Orna Ni-Chionna, Senior Independent Director, has analysed responses to a detailed questionnaire designed to evaluate the performance of the chairman. The results of the survey were discussed with the executive and non-executive directors when the chairman was not present. The outcome of these discussions confirmed that the performance of the chairman was effective and that he continues to provide strong leadership to the Board.
The chairman assesses the performance of the non-executive directors, after consultations with the executive directors and the senior independent director. Following this process, it was confirmed that each individual non-executive director continued to act effectively and to fulfil the duties and responsibilities expected, demonstrating commitment to the role, including commitment of time for Board and committee meetings and other duties.
Under the Company’s Articles, all directors are subject to election by shareholders at the first opportunity after their appointment and then to re-election at intervals of no more than three years. Retiring directors may offer themselves for re-election.
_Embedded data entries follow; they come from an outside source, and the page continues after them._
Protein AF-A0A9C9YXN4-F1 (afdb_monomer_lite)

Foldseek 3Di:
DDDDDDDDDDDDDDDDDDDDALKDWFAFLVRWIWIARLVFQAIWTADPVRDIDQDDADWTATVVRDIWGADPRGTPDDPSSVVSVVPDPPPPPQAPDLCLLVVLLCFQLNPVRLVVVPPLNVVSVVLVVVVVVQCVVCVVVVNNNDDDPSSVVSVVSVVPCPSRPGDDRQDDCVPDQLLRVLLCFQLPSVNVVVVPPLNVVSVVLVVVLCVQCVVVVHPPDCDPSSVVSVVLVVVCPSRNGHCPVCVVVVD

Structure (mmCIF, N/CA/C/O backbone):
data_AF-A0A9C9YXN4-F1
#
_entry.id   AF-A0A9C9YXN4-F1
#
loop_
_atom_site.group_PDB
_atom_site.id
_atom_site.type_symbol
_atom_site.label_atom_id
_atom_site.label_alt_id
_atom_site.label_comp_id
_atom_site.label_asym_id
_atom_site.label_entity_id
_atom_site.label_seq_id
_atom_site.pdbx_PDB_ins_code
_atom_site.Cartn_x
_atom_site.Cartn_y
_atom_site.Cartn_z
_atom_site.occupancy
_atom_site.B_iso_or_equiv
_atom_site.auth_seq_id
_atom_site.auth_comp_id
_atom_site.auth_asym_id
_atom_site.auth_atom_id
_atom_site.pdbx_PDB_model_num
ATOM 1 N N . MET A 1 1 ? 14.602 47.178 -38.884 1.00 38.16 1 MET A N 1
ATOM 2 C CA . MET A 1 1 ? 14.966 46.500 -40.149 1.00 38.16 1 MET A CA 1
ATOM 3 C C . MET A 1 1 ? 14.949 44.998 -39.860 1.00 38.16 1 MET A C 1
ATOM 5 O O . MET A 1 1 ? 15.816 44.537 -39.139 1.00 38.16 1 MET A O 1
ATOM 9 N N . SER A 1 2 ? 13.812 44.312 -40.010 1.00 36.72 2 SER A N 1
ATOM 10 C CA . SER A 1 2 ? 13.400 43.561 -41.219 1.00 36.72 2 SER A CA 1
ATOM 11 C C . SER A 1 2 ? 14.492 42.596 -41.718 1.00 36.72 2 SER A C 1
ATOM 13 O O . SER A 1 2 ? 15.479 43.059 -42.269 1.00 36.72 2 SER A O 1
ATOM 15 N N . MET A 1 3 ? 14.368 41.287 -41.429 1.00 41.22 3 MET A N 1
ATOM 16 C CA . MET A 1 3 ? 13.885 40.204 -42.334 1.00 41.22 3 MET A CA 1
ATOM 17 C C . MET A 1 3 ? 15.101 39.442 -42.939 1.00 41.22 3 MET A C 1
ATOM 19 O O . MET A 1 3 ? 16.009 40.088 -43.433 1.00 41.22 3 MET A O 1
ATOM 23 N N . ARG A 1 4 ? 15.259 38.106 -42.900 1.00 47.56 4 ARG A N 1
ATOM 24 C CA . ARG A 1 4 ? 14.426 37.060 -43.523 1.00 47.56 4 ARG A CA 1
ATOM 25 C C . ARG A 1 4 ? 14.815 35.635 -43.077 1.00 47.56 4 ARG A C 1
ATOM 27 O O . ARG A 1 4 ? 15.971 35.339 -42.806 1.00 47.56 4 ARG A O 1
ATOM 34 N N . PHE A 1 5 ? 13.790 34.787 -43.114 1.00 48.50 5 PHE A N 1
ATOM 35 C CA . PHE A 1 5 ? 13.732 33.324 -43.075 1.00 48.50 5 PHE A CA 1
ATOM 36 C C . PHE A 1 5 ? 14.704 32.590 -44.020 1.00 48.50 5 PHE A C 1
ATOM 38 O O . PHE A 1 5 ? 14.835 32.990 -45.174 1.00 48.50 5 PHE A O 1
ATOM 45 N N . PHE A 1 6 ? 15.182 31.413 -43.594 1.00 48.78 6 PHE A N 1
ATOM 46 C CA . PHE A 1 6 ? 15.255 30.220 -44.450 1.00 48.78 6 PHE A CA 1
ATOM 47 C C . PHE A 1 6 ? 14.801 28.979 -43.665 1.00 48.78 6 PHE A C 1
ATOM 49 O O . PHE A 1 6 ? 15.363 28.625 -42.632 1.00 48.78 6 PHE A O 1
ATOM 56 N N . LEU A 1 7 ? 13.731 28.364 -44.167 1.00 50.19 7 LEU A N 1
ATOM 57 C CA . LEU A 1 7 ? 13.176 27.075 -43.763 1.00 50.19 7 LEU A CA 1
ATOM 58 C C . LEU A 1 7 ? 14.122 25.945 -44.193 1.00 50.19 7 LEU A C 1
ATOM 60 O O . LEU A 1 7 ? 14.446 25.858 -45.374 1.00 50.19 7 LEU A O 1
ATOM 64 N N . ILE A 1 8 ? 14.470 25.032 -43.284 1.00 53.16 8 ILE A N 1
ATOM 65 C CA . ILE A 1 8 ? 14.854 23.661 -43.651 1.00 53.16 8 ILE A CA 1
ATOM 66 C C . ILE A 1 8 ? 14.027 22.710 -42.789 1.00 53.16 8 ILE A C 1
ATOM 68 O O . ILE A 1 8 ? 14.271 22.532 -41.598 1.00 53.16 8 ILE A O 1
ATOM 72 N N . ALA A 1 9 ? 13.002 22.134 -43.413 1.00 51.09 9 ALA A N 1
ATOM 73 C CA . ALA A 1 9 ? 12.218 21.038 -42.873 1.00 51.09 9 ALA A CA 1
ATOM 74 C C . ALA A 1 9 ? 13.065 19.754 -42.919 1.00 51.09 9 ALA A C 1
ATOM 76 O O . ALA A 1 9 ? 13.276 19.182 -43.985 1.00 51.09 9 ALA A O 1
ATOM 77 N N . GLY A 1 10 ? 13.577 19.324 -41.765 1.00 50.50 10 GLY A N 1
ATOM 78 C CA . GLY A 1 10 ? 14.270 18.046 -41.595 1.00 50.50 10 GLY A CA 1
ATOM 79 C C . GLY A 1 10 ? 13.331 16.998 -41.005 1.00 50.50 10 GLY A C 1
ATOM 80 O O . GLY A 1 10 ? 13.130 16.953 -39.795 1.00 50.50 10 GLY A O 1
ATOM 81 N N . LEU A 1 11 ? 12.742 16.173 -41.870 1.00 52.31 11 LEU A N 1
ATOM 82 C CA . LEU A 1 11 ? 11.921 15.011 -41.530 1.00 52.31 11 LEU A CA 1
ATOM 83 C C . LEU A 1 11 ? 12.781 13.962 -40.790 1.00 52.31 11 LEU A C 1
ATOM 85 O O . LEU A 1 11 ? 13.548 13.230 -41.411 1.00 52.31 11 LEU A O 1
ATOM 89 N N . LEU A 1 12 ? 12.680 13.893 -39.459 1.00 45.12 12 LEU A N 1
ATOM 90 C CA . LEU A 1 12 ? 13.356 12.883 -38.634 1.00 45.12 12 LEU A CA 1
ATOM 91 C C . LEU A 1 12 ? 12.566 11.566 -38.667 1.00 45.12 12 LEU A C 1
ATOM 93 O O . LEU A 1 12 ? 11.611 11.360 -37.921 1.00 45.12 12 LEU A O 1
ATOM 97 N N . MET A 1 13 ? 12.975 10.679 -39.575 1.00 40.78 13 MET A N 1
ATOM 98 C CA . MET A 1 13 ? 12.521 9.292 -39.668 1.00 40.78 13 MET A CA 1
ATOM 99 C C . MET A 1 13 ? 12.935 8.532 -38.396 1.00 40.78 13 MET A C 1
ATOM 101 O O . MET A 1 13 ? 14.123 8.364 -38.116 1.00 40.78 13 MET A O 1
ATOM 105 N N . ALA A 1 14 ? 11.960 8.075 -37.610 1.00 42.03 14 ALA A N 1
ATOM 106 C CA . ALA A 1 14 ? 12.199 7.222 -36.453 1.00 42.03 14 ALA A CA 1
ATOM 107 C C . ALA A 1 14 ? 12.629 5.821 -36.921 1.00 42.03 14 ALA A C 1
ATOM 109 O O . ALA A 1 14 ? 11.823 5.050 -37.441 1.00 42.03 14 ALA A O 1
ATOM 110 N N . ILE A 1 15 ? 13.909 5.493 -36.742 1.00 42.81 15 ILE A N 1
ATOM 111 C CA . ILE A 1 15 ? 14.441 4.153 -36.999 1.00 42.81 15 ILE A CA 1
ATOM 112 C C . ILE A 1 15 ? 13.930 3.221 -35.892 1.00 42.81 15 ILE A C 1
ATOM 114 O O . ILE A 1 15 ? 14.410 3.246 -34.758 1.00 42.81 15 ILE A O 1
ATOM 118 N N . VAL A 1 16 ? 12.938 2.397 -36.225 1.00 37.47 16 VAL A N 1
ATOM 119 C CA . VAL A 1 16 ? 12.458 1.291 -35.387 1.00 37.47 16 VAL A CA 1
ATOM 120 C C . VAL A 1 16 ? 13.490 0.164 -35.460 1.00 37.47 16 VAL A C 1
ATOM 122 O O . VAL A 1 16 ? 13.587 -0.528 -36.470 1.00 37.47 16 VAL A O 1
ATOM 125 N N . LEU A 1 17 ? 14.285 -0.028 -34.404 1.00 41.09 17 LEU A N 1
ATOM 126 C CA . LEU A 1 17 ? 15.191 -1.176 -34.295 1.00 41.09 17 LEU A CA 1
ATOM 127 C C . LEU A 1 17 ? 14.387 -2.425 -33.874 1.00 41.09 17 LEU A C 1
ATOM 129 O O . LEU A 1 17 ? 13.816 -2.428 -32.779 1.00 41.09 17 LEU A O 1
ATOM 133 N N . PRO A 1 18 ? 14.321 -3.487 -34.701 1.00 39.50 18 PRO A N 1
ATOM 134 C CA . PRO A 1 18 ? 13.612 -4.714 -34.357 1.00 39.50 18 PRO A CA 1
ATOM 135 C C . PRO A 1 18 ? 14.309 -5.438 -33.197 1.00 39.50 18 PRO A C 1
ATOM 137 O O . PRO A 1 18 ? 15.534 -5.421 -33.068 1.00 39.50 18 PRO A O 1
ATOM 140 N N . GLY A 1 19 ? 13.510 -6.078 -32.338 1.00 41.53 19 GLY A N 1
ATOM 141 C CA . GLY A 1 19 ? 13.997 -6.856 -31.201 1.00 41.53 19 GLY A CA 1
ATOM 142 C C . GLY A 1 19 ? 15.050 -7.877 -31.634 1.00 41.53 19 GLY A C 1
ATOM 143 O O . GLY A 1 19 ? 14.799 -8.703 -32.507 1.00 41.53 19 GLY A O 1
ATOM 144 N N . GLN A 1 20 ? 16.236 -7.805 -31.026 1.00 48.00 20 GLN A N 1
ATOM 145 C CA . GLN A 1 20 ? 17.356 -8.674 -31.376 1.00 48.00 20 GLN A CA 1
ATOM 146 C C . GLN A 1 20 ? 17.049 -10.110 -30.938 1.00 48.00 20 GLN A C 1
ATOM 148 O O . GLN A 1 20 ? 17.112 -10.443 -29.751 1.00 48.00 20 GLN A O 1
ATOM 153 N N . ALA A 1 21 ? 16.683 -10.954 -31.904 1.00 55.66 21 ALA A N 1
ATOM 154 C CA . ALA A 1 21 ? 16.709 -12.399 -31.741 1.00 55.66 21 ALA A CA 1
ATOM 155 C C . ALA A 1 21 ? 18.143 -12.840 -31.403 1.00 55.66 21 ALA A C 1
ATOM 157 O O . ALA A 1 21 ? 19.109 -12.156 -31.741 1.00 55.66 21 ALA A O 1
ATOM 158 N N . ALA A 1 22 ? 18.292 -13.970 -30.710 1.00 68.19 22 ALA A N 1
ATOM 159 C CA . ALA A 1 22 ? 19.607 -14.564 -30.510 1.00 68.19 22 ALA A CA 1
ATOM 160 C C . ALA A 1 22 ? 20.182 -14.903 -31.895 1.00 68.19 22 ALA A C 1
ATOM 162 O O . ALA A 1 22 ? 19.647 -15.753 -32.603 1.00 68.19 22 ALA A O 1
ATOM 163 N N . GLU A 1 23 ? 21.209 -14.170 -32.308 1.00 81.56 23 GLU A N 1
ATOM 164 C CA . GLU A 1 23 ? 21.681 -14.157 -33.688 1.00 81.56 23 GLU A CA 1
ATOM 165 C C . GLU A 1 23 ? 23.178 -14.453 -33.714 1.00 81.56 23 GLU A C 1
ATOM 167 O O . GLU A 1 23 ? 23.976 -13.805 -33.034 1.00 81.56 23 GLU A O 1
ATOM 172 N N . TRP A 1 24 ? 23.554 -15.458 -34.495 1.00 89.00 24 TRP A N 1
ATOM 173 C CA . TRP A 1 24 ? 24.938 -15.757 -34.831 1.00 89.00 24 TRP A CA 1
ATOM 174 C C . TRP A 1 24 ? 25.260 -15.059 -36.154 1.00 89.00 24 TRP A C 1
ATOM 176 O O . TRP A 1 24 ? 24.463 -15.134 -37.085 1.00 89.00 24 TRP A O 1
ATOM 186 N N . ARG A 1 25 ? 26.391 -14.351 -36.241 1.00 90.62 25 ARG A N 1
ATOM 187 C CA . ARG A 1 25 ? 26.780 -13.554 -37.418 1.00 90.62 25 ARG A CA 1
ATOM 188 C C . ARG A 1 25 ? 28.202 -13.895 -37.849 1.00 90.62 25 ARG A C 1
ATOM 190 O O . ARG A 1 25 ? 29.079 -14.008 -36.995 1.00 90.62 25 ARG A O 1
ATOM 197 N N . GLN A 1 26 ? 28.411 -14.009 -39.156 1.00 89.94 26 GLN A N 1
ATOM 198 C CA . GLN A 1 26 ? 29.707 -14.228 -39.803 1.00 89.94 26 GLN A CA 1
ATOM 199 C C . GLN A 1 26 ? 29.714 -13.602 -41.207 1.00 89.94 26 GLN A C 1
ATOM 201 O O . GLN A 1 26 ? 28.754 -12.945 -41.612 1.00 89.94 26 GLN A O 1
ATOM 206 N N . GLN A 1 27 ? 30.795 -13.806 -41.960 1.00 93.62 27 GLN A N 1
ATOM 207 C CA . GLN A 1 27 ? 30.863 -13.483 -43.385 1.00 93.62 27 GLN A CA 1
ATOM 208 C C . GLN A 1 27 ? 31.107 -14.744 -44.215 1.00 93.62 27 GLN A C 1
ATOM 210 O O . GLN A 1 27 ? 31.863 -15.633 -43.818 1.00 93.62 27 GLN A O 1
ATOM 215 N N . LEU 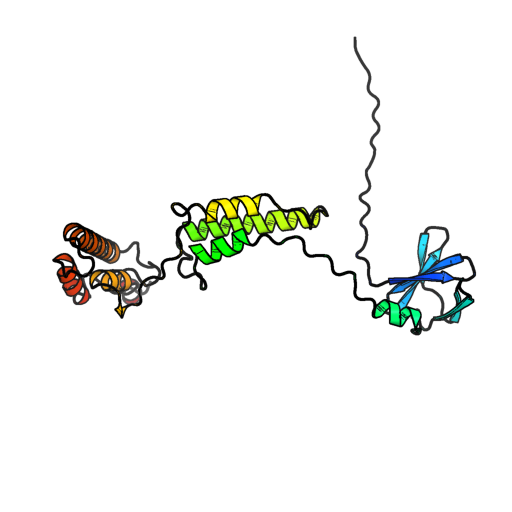A 1 28 ? 30.469 -14.813 -45.381 1.00 92.06 28 LEU A N 1
ATOM 216 C CA . LEU A 1 28 ? 30.803 -15.782 -46.421 1.00 92.06 28 LEU A CA 1
ATOM 217 C C . LEU A 1 28 ? 32.194 -15.474 -47.000 1.00 92.06 28 LEU A C 1
ATOM 219 O O . LEU A 1 28 ? 32.697 -14.356 -46.887 1.00 92.06 28 LEU A O 1
ATOM 223 N N . SER A 1 29 ? 32.821 -16.444 -47.665 1.00 91.88 29 SER A N 1
ATOM 224 C CA . SER A 1 29 ? 34.149 -16.270 -48.275 1.00 91.88 29 SER A CA 1
ATOM 225 C C . SER A 1 29 ? 34.203 -15.185 -49.359 1.00 91.88 29 SER A C 1
ATOM 227 O O . SER A 1 29 ? 35.282 -14.723 -49.707 1.00 91.88 29 SER A O 1
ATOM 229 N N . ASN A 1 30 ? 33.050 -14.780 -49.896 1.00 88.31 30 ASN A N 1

Following his appointment as group finance director in November 2008, Andrew Booker will be seeking election by shareholders at this year’s Annual general meeting. In addition, Stefan Barden and Ronnie Bell will be standing for re-election. The Board has set out in the Notice of Annual general meeting (enclosed with this report) their reasons for supporting the election and re-election of these directors at the forthcoming Annual general meeting.
The biographical details of all the directors put forward for re-election are provided on this site and in the explanatory notes contained in the Notice of meeting.
Remuneration and the work of the remuneration committee is set out in the Remuneration report.